Whatever your policy, you must allow exceptions to your policies to permit assistance animals as a reasonable accommodation for an individual with a disability. To avoid confusion, don't think of assistance animals as pets, advises Sadovsky. So, for example, you may not exclude assistance animals simply because you have a general policy banning pets from your community. Similarly, you may have to allow assistance animals that exceed any size or weight limitations.

You could also get into trouble if you have a policy restricting pet owners to certain buildings or ground-floor units. If you applied such a policy to disabled residents with assistance animals, it could be considered unlawful steering.

COACH'S TIP: Even if your community requires pet owners to pay fees or deposits to offset any damages caused by their animals, it is unlawful to require residents with disabilities to pay extra fees or deposits as a condition of allowing them to keep assistance animals, according to federal guidelines. But that doesn't mean that residents with assistance animals are not responsible for damages caused to the unit or the common areas of the community. Federal guidance says that you may charge the resident for the cost of repairing the damage, as long as it's your practice to require all residents to pay for any damage they cause to the premises.
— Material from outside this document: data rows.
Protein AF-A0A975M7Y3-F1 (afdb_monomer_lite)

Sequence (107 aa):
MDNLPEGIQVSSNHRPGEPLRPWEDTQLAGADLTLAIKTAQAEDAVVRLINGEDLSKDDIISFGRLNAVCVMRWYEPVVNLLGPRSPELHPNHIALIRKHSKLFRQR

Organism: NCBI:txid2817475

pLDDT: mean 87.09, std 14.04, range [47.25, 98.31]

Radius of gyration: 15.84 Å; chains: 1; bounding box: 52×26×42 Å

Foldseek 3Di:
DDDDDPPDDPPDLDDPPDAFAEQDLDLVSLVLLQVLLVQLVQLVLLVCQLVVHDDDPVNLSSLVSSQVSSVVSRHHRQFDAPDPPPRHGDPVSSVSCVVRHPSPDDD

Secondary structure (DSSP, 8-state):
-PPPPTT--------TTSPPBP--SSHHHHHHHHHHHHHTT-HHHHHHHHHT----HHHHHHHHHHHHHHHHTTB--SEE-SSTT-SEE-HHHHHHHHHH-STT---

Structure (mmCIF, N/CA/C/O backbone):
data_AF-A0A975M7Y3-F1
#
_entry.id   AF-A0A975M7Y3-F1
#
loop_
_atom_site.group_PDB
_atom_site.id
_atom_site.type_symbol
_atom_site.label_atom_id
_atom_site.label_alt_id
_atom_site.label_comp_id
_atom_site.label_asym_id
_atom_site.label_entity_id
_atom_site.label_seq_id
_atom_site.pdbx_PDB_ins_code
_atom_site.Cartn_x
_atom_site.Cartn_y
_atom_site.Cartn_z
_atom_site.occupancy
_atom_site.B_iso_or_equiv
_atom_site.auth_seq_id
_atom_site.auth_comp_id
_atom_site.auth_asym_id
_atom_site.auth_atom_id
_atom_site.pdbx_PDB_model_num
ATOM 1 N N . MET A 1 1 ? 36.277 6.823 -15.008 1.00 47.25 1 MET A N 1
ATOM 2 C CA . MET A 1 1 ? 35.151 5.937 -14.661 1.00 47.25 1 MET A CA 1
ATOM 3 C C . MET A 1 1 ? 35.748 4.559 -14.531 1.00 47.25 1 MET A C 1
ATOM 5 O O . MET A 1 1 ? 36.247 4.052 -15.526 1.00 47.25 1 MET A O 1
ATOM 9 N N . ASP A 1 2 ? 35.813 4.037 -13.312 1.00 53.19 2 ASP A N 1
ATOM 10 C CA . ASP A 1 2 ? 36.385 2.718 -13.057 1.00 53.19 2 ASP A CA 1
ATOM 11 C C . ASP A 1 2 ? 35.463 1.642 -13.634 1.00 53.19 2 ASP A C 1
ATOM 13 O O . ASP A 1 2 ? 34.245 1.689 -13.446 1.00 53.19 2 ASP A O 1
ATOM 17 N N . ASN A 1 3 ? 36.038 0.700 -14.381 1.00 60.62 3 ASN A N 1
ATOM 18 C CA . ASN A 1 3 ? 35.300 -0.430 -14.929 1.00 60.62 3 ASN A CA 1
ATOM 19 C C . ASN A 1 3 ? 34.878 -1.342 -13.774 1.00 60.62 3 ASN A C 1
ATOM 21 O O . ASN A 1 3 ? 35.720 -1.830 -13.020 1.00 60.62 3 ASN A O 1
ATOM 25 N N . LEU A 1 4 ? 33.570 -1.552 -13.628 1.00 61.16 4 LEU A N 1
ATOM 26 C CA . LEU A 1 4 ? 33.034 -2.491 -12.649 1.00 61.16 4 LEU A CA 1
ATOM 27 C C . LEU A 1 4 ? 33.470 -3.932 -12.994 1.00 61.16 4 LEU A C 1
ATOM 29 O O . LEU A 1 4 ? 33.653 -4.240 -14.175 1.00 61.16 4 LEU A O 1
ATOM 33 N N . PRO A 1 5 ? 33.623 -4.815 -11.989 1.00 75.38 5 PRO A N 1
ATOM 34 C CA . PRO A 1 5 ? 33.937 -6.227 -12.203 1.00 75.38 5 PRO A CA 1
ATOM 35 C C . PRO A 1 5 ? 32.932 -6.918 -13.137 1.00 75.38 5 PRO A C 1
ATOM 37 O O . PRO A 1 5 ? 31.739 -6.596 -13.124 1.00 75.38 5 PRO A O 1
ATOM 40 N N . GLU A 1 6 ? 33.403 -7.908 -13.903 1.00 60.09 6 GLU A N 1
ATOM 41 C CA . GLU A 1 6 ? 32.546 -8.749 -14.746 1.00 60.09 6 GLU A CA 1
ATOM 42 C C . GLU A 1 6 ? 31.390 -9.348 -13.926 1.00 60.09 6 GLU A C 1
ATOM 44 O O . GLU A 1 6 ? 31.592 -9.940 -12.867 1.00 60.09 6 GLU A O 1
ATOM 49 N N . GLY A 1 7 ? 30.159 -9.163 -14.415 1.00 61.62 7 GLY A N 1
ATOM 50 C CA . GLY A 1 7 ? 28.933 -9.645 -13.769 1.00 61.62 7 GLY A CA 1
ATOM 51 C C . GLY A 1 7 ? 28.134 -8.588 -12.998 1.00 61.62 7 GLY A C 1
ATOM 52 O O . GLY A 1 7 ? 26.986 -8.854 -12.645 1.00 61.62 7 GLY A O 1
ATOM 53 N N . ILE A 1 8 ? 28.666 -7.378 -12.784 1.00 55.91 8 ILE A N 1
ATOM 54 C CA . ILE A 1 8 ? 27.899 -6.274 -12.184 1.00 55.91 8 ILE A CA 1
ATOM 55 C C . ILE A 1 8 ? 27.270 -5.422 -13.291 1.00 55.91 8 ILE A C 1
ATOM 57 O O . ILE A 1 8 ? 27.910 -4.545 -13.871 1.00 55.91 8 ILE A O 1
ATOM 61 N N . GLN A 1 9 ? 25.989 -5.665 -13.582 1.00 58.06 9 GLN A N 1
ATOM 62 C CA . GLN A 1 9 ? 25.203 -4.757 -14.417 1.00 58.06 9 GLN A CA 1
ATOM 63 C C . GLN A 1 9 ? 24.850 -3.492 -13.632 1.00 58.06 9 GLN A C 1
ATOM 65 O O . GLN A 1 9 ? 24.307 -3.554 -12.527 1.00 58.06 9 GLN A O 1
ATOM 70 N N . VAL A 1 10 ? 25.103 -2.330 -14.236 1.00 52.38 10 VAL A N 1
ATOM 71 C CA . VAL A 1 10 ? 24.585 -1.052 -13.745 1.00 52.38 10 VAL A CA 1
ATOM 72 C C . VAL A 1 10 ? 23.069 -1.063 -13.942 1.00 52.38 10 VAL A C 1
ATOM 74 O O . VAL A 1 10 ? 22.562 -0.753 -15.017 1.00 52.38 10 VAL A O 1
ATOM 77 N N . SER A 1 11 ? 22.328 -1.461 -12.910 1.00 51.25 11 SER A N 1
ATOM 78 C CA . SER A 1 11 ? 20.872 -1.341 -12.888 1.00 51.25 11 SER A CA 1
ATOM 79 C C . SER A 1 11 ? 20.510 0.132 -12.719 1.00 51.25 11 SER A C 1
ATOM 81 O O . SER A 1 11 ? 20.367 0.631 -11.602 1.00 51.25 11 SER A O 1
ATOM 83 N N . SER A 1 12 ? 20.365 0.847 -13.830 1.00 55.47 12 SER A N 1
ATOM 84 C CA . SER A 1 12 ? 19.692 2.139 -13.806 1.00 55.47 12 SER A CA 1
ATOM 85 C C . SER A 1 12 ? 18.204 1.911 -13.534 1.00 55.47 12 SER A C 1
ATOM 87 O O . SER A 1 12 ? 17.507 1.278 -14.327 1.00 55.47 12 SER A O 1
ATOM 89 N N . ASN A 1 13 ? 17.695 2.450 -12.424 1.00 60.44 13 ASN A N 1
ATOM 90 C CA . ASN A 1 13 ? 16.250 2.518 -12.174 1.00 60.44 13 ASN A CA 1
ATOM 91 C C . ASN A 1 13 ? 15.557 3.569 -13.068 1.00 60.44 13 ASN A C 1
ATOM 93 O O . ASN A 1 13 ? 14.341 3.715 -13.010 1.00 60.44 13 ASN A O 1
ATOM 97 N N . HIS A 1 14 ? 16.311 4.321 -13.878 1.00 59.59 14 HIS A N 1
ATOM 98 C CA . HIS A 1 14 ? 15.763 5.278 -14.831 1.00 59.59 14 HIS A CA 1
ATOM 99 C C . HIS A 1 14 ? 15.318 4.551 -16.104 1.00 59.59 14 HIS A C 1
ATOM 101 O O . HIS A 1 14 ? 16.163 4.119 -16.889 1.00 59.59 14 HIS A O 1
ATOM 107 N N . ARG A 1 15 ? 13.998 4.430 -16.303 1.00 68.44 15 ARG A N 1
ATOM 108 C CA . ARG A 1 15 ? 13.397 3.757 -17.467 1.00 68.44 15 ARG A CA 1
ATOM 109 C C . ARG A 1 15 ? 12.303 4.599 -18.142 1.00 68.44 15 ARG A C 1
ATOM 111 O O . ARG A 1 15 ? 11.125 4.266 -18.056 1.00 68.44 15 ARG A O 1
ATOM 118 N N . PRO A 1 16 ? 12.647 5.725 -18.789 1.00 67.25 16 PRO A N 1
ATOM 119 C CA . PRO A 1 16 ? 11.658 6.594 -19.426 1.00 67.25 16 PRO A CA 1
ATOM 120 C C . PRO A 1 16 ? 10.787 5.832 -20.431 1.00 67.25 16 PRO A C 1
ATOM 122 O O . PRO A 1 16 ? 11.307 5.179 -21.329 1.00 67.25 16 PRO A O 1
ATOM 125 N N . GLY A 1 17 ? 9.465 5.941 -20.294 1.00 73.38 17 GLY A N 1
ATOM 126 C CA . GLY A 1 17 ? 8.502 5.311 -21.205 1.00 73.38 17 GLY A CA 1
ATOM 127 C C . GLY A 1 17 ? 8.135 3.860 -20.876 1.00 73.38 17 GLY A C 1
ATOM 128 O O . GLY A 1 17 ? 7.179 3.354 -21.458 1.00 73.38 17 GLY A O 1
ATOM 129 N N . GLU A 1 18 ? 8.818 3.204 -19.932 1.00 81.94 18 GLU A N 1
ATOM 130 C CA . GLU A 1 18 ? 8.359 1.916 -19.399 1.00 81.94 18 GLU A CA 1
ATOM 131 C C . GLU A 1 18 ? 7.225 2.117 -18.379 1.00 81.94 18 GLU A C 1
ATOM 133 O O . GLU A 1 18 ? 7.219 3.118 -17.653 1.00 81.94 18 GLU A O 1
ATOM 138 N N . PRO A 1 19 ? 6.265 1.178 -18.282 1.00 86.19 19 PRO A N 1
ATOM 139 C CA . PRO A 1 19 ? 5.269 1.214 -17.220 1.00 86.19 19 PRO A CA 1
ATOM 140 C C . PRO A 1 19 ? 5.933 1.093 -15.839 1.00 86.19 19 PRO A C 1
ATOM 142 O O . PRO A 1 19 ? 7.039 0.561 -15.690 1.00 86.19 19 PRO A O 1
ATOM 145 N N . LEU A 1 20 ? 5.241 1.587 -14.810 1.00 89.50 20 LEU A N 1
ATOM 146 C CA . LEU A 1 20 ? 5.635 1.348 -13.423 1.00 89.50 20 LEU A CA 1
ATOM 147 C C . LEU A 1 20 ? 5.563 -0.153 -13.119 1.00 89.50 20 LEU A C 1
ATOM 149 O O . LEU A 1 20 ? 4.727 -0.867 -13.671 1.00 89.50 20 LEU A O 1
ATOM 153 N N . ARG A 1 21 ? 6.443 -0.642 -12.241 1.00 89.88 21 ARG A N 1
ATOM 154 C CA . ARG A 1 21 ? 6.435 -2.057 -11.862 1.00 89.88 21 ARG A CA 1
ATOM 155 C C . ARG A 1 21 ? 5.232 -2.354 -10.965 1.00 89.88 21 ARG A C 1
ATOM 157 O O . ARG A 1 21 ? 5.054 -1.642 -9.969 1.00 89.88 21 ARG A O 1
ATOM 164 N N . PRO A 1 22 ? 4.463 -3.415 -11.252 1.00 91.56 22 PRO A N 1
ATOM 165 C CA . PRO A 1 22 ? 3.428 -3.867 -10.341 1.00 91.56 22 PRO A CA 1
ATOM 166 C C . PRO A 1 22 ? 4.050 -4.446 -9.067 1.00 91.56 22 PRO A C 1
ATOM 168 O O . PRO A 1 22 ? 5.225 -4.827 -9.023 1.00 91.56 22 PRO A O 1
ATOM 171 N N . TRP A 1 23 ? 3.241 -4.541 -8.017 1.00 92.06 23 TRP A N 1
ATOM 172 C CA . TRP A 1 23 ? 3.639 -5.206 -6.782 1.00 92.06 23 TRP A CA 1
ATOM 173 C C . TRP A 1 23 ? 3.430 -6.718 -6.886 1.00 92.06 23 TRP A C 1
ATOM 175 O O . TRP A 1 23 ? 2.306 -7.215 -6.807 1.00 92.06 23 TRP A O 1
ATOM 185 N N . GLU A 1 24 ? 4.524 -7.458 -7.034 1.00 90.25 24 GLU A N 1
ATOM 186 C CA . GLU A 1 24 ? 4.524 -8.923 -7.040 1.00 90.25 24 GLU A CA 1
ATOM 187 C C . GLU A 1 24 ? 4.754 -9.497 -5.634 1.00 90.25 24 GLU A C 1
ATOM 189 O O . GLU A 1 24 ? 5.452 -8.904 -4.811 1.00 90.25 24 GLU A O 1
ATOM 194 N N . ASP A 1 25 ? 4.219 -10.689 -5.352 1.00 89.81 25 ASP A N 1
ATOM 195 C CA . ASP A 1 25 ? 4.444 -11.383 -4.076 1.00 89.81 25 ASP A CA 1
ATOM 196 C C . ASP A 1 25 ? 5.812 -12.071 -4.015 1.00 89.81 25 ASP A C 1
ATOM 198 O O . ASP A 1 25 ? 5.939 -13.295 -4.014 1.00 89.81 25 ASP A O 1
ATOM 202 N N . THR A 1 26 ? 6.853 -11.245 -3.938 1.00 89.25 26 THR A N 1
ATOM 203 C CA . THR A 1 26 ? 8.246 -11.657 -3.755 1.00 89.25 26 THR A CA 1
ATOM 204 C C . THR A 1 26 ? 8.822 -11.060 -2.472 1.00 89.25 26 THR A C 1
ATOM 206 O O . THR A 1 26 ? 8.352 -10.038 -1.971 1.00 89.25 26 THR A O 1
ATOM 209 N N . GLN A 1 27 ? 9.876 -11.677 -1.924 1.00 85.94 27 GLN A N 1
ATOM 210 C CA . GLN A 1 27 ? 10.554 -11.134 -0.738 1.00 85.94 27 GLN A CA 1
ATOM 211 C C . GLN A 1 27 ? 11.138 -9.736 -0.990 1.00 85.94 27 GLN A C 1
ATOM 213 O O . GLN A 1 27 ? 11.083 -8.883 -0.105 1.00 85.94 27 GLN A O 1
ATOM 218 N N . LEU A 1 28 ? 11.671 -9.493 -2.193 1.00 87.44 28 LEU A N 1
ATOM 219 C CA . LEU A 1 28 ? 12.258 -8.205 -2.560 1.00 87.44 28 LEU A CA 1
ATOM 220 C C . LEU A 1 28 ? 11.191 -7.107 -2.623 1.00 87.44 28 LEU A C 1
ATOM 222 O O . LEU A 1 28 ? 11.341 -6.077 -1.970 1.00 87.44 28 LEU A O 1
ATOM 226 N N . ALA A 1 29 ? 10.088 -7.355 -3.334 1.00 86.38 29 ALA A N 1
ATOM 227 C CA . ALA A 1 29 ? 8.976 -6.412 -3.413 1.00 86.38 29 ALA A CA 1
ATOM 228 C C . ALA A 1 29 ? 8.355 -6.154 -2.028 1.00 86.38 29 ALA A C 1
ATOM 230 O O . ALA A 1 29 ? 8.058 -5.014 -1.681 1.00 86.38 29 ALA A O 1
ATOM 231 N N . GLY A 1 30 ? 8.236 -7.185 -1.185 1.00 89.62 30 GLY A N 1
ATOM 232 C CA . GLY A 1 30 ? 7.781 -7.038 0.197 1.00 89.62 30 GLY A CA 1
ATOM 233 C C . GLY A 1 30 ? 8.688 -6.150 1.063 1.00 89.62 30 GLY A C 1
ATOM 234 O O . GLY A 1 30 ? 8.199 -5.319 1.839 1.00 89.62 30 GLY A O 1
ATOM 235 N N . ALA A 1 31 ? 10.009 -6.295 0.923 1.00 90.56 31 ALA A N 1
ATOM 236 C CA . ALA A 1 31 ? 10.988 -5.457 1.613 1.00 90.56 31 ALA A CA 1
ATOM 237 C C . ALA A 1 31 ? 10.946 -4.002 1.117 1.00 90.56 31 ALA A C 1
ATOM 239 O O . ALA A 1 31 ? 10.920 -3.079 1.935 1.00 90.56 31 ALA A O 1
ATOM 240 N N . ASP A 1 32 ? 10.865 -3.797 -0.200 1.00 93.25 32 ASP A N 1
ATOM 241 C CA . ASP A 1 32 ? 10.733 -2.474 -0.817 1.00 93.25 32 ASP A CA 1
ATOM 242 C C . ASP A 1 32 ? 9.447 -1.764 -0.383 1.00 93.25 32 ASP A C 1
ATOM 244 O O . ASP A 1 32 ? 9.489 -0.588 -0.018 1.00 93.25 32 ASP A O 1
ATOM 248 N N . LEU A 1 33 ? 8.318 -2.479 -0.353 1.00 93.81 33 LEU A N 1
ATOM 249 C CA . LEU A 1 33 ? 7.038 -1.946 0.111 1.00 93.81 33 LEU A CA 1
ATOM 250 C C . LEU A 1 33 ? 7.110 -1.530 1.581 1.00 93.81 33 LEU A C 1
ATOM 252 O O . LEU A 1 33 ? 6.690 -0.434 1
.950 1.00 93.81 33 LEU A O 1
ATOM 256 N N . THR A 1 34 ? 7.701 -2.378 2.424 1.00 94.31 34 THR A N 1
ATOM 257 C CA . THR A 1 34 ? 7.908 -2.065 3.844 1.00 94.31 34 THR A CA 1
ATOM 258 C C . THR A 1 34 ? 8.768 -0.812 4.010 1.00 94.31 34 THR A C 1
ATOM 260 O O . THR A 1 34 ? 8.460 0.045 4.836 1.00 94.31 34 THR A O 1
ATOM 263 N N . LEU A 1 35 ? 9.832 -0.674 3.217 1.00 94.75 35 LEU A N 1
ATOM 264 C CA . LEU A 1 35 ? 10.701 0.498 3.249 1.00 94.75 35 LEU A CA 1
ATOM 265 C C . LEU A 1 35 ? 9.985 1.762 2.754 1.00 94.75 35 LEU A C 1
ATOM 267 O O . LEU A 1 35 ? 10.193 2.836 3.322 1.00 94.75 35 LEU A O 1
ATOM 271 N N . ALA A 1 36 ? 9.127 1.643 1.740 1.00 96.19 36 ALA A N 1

Rule #2: Ask for More Information When Either Disability or Need for Animal Is Not Apparent

In general, the FHA forbids communities from inquiring into the nature or extent of an individual's disability, but HUD guidelines permit you to request certain information about an applicant's or resident's disability if he requests a reasonable accommodation.

Those rules do not permit you to ask for additional information in connection with a request for an assistance animal when there is an identifiable relationship between a resident's disability and the need for the requested accommodation. Under most circumstances, you must grant a reasonable request for an exception to a no-pets policy to allow an assistance animal when both the disability and the need for the request are obvious—for example, the person making the request is a resident who has a guide dog to assist with a visual impairment.
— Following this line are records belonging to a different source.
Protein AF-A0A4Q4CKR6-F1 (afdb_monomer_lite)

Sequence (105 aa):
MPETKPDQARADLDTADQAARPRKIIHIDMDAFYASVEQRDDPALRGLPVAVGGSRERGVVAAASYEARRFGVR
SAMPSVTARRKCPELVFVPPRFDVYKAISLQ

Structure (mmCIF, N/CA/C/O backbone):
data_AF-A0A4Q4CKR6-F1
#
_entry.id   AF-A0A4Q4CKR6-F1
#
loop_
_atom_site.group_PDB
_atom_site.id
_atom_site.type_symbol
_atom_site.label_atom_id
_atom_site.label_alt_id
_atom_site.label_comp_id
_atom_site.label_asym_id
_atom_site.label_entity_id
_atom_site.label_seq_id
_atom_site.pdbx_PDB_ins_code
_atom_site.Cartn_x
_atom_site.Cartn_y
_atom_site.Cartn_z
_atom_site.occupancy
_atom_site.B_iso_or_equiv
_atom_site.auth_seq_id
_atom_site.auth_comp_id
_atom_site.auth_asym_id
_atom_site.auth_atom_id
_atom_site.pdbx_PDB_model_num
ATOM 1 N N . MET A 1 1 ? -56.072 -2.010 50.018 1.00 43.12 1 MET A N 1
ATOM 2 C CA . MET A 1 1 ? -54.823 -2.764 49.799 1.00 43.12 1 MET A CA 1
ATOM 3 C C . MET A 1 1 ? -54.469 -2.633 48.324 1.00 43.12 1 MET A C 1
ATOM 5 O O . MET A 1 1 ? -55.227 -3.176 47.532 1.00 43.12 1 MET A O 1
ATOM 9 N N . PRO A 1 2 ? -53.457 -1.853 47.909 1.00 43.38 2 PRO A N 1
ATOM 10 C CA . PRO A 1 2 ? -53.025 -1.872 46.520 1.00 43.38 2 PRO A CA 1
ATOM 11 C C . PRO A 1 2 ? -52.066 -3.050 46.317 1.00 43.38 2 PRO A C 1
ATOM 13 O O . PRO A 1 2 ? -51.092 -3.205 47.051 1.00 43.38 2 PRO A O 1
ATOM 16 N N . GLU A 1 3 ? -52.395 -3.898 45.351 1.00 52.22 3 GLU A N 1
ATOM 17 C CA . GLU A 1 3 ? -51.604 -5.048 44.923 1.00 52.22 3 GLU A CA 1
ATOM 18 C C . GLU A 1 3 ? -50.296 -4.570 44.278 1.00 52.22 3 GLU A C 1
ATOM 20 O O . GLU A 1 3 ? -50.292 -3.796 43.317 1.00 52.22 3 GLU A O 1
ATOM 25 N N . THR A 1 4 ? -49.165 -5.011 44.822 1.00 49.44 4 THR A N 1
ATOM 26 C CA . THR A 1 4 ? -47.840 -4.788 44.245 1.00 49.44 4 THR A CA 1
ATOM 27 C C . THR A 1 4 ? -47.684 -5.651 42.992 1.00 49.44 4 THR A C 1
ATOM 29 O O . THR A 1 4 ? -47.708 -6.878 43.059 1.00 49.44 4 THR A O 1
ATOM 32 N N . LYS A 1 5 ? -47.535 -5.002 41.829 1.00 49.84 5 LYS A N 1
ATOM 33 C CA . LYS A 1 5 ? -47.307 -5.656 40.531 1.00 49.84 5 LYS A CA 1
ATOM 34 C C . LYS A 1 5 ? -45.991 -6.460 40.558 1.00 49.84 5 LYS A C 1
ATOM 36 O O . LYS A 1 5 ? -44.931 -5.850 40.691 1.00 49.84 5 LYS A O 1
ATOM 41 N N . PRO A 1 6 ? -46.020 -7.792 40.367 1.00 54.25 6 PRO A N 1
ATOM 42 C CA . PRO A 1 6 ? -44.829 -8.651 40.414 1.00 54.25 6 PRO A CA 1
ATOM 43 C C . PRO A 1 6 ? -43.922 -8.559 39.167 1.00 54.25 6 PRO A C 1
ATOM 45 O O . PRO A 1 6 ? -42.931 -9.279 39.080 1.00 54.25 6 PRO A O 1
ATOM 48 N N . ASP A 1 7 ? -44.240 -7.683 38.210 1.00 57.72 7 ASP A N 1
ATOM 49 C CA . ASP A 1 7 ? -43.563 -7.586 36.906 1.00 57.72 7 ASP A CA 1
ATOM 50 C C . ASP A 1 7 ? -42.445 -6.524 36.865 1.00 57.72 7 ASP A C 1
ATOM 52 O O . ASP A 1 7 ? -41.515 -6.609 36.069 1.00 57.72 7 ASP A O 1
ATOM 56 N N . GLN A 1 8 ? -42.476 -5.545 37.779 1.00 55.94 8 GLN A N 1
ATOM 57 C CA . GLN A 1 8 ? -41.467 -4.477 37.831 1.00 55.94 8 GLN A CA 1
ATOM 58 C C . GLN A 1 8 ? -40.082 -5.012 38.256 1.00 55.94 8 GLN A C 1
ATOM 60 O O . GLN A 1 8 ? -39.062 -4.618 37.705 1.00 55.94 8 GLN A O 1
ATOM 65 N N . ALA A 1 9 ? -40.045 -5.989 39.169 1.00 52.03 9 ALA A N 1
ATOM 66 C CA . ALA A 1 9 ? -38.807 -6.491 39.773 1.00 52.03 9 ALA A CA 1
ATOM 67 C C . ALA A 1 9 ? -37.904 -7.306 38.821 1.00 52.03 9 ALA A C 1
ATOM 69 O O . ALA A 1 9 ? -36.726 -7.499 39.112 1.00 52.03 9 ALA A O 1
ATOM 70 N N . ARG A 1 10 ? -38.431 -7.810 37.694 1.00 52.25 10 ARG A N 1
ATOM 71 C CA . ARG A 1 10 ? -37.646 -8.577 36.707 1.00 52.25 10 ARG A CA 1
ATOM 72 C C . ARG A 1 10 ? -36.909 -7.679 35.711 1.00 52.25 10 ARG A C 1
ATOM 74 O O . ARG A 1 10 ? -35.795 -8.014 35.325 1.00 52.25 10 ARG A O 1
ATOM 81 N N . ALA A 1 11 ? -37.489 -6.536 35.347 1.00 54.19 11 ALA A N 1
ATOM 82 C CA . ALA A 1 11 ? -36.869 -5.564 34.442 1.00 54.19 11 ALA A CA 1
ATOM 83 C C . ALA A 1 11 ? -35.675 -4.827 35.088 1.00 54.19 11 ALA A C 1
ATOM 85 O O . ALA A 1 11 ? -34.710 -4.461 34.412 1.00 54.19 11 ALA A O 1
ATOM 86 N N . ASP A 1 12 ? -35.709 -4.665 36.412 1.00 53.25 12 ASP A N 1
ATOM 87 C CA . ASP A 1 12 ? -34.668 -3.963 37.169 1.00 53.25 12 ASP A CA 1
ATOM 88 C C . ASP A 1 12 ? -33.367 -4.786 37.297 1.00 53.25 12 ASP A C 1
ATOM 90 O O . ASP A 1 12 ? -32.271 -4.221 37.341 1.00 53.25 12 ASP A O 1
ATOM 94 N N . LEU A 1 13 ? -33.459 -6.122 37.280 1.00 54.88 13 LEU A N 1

But fair housing law allows you to ask for more information when either the disability—or the disability-related need for the requested accommodation—is not obvious, says Sadovsky. In fact, you have an obligation to do so before denying an exception to rules restricting animals for an individual with a disability who has an assistance animal.

Example: Last year, the owner of a Connecticut community agreed to pay $115,000 to resolve allegations that he unlawfully refused to make an exception to his no-pets policy as a reasonable accommodation for an individual with a disability. According to the charge filed with HUD, a prospect's 9-year-old daughter had an assistance dog to help with her cerebral palsy, seizure disorder, and depression, but the owner had a no-pets policy. The lawsuit alleged that the prospect leased the home and gave the dog away to abide by the no-pets policy, but within months, the daughter began to experience more frequent and severe seizures. Allegedly, the doctor confirmed that her daughter's seizures had increased due to the loss of the service animal and recommended that her daughter get a therapy dog. The complaint alleged that the mother repeatedly attempted to give the owner a copy of the doctor's letter, but he refused to renew their annual lease and initiated eviction proceedings [United States v. Hussein, June 2008].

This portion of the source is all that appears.